Lilley

Scandals fade, policy matters

By Brian Lilley

Parliament Hill is seen behind the Eternal Flame in Ottawa.(QMI Agency files)

Parliament Hill is seen behind the Eternal Flame in Ottawa.(QMI Agency files)

We have another flare-up in the ongoing Senate expense scandal — more e-mails, more claims on who knew what and when.

That is the stuff of scandal. It is salacious, people eat it up, but it isn’t policy and often policy, unlike scandal, can harm lives.

This week, Justin Trudeau announced his call to do away with mandatory minimum sentences includes those aimed at child molesters.

Mandatory minimums are about keeping people off the streets.

Justin Trudeau doesn’t believe in that, he believes in experts.

Earlier this week, the Liberal leader was asked a straightforward question about his plans to get rid of mandatory minimums.

QUESTION: Would you rule out repealing mandatory minimums for sexual crimes against children?

TRUDEAU: No, I wouldn’t rule out repealing mandatory minimums for anyone. I’m looking at opening ... listening to evidence, listening to experts, trusting the judiciary.

The judiciary? We have mandatory minimum sentences because the public, and their elected officials, felt judges were not handing down tough enough sentences. Trudeau’s own father passed several of them.

In fact, as Sun Media columnist Lorne Gunter has pointed out, the Liberals under Trudeau Sr. and Jean Chretien passed 38 mandatory minimums, the Harper government has passed 28.

Trudeau also wants to leave these decisions up to experts. You want to know what experts think? You won’t like it.

In February 2011, I covered the hearings into Bill C-54, the Protecting Children from Sexual Predators Act that raised several mandatory minimums for sexual offences against children from 45 days to one year.

Expert witnesses, including Dr. Hubert Van Gijseghem from the University of Montreal, declared pedophilia was a sexual orientation like homosexuality or heterosexuality. Van Gijseghem wasn’t done there. He went so far as to say that possessing child pornography should not be an offence.

“ I am equally uncomfortable with the idea of having the possession of pornographic material included as a sexual offence,” Van Gijseghem said.

When Trudeau says listen to the experts, this is what he means, these are the types of people who are called before Parliament, before the courts to be experts.

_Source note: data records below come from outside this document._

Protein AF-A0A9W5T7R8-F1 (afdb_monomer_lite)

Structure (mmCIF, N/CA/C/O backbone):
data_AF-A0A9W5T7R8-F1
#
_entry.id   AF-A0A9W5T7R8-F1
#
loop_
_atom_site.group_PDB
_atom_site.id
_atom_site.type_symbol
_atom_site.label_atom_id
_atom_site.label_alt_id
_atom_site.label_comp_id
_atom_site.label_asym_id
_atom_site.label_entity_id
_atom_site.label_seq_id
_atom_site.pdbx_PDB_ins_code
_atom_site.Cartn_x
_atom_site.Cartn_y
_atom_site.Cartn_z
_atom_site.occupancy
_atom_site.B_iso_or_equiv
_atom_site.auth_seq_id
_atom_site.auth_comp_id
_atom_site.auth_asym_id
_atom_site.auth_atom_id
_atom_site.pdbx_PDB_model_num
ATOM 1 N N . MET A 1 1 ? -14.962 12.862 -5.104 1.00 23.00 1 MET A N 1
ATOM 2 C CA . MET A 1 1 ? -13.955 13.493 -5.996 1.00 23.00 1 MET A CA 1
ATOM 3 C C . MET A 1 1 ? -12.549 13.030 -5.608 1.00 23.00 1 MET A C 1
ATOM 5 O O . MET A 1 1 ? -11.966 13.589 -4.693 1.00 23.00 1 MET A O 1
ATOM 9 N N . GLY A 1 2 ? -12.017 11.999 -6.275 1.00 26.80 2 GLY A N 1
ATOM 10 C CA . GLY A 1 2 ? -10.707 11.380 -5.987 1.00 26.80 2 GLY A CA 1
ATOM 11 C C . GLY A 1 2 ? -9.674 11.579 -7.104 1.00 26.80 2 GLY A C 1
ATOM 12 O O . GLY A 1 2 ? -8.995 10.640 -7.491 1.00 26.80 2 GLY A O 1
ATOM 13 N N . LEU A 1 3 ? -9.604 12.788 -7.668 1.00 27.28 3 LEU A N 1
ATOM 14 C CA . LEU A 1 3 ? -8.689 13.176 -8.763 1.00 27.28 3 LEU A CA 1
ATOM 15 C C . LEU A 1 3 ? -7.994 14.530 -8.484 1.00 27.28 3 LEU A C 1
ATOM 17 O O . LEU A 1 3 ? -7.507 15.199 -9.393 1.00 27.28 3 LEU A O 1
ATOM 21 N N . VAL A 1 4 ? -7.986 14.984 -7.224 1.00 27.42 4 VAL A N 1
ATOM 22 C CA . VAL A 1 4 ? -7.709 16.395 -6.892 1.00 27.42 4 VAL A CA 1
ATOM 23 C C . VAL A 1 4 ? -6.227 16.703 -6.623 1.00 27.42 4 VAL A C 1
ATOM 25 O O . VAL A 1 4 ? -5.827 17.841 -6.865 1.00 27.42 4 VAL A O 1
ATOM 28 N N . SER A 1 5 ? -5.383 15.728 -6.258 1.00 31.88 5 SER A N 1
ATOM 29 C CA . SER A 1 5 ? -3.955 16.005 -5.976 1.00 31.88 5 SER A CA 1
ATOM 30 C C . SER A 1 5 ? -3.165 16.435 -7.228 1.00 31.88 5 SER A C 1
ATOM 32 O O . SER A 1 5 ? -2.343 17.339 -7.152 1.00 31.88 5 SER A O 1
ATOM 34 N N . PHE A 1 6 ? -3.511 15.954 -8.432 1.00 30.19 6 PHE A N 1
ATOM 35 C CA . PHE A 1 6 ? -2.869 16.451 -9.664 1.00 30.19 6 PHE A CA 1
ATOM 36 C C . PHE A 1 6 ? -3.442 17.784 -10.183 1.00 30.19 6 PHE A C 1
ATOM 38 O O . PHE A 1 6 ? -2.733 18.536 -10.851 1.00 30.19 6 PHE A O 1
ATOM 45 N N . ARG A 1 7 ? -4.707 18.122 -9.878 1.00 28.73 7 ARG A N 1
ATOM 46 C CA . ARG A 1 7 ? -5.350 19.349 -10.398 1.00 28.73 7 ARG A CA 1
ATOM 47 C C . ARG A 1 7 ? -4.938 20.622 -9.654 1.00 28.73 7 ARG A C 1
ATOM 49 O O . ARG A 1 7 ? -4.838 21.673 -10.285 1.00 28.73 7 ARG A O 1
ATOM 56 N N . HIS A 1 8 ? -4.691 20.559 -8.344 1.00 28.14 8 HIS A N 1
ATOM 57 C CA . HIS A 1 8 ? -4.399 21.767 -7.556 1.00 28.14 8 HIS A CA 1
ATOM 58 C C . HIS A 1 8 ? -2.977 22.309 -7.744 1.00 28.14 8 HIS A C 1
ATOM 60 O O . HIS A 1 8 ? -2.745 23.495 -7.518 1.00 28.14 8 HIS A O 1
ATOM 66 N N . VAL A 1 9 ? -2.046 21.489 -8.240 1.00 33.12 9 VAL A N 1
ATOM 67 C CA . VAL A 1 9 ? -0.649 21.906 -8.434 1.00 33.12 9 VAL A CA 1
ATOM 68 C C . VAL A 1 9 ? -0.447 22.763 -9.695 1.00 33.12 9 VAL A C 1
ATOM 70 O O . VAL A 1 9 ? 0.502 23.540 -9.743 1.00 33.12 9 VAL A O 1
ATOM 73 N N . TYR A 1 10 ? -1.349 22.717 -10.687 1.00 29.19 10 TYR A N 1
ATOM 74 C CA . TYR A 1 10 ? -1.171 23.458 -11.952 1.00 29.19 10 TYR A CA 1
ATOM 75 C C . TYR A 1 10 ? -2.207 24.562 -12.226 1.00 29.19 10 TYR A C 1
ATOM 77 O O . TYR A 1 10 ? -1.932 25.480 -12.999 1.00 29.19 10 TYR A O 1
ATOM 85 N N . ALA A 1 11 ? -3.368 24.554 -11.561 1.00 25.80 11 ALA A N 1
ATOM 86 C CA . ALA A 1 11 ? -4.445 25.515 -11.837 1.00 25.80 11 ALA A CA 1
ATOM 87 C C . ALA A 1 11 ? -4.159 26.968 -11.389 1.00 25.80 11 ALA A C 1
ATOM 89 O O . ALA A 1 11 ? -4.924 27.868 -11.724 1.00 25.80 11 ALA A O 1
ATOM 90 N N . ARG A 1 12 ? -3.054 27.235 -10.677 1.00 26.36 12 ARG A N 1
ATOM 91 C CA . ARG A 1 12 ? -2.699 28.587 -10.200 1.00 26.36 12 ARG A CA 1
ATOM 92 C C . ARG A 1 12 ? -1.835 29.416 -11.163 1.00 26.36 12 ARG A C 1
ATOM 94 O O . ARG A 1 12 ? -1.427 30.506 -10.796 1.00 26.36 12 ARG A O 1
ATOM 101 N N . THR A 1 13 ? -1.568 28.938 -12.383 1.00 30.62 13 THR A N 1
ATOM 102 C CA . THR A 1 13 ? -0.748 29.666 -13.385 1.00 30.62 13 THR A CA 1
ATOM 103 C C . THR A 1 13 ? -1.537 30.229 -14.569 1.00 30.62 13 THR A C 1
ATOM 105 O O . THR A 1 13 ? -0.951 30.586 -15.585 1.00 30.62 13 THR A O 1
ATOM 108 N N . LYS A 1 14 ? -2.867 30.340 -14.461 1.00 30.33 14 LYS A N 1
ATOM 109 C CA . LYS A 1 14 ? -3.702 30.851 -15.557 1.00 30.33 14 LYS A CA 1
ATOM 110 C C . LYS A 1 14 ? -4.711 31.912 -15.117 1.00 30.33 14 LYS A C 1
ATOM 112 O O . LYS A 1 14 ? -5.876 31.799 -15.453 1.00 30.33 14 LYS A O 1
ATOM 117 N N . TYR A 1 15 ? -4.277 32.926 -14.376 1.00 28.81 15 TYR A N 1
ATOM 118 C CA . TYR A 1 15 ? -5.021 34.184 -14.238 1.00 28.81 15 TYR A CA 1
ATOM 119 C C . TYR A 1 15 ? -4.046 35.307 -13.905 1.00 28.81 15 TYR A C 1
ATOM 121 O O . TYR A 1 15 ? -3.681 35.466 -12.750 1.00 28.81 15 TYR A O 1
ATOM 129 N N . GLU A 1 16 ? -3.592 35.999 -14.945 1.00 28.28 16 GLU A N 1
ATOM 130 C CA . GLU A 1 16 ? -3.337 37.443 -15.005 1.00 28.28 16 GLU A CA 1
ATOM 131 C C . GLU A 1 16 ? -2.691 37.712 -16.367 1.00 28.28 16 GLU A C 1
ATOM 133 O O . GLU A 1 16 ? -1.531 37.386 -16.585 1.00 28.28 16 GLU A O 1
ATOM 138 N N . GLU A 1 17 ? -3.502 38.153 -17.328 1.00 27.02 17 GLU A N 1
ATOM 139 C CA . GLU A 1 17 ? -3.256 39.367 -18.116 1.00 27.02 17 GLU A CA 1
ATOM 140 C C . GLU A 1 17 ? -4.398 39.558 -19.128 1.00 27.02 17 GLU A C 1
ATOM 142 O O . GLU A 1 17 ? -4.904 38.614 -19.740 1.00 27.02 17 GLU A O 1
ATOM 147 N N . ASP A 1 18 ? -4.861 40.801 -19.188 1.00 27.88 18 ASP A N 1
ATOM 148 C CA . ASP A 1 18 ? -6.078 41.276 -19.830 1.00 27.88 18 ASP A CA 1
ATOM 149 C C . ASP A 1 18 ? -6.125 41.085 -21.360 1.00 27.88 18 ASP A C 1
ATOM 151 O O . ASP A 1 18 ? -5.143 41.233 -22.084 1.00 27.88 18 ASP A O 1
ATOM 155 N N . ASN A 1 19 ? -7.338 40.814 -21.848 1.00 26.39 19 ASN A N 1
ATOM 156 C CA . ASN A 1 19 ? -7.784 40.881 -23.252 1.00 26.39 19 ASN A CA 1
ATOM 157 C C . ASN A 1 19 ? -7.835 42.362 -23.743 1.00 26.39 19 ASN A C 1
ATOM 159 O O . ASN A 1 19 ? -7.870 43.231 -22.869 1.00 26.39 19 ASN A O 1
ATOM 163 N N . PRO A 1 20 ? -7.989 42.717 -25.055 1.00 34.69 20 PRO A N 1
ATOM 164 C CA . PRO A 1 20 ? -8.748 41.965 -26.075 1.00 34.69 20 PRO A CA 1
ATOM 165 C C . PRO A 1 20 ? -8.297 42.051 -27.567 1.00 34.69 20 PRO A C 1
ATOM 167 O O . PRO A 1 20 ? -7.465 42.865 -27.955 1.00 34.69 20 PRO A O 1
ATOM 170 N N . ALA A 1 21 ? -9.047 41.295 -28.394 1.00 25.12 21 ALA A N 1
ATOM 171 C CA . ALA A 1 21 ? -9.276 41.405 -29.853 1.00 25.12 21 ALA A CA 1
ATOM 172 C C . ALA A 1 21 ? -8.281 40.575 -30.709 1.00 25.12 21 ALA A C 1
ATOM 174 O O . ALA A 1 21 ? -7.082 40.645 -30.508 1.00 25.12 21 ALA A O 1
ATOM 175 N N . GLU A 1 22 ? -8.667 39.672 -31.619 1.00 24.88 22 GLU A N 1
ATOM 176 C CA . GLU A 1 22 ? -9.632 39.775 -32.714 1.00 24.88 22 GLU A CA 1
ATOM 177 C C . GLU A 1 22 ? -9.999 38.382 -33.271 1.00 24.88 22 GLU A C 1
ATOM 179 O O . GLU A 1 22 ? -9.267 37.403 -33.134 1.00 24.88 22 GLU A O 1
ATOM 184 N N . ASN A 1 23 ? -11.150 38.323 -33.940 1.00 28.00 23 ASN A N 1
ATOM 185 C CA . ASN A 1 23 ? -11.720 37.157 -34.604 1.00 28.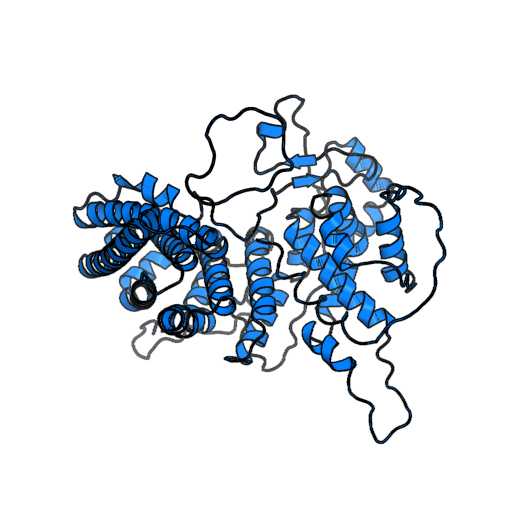00 23 ASN A CA 1
ATOM 186 C C . ASN A 1 23 ? -10.799 36.558 -35.677 1.00 28.00 23 ASN A C 1
ATOM 188 O O . ASN A 1 23 ? -10.340 37.269 -36.563 1.00 28.00 23 ASN A O 1
ATOM 192 N N . THR A 1 24 ? -10.700 35.230 -35.732 1.00 26.50 24 THR A N 1
ATOM 193 C CA . THR A 1 24 ? -10.778 34.492 -37.004 1.00 26.50 24 THR A CA 1
ATOM 194 C C . THR A 1 24 ? -11.120 33.031 -36.738 1.00 26.50 24 THR A C 1
ATOM 196 O O . THR A 1 24 ? -10.464 32.334 -35.972 1.00 26.50 24 THR A O 1
ATOM 199 N N . ALA A 1 25 ? -12.208 32.590 -37.361 1.00 33.06 25 ALA A N 1
ATOM 200 C CA . ALA A 1 25 ? -12.655 31.213 -37.366 1.00 33.06 25 ALA A CA 1
ATOM 201 C C . ALA A 1 25 ? -11.724 30.356 -38.234 1.00 33.06 25 ALA A C 1
ATOM 203 O O . ALA A 1 25 ? -11.515 30.674 -39.404 1.00 33.06 25 ALA A O 1
ATOM 204 N N . THR A 1 26 ? -11.256 29.228 -37.703 1.00 25.48 26 THR A N 1
ATOM 205 C CA . THR A 1 26 ? -10.658 28.156 -38.505 1.00 25.48 26 THR A CA 1
ATOM 206 C C . THR A 1 26 ? -11.041 26.789 -37.942 1.00 25.48 26 THR A C 1
ATOM 208 O O . THR A 1 26 ? -10.622 26.391 -36.864 1.00 25.48 26 THR A O 1
ATOM 211 N N . SER A 1 27 ? -11.887 26.111 -38.722 1.00 25.31 27 SER A N 1
ATOM 212 C CA . SER A 1 27 ? -11.985 24.663 -38.938 1.00 25.31 27 SER A CA 1
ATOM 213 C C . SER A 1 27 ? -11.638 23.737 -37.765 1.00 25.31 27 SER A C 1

Or how about Ed McIsaac of the John Howard Society who went before the same committee and said this: “The protection of society is best served through the timely, supportive reintegration of offenders back into our communities. Mandatory minimum sentences do not facilitate that process.” Whatever the “experts” might say, I put victims above criminals and believe the protection of society is best served by keeping perverts who would harm our children off the streets.

Trudeau Jr. is not alone in musing about getting rid of mandatory minimums. NDP Leader Thomas Mulcair said we need those kinds of sentences for repeat drunk drivers, but asked specifically about child molesters he said, “Sit down, look at the legislation, look at the evidence. ” Mandatory minimums for drunk drivers, yes. For child molesters, maybe.

Does any of this trouble you? Because it troubles me. Some might say Trudeau Jr. and Mulcair are just campaigning, just politicking, but I don’t see the point of politicking on an issue as serious as this.

I’ve said it before, I’ll say it again — policy matters. We can talk about scandal until we are blue in the face, there will always be another one.

The policies these politicians implement in between their scandals have real-world implications and in this case, the safety of our children is what we are talking about.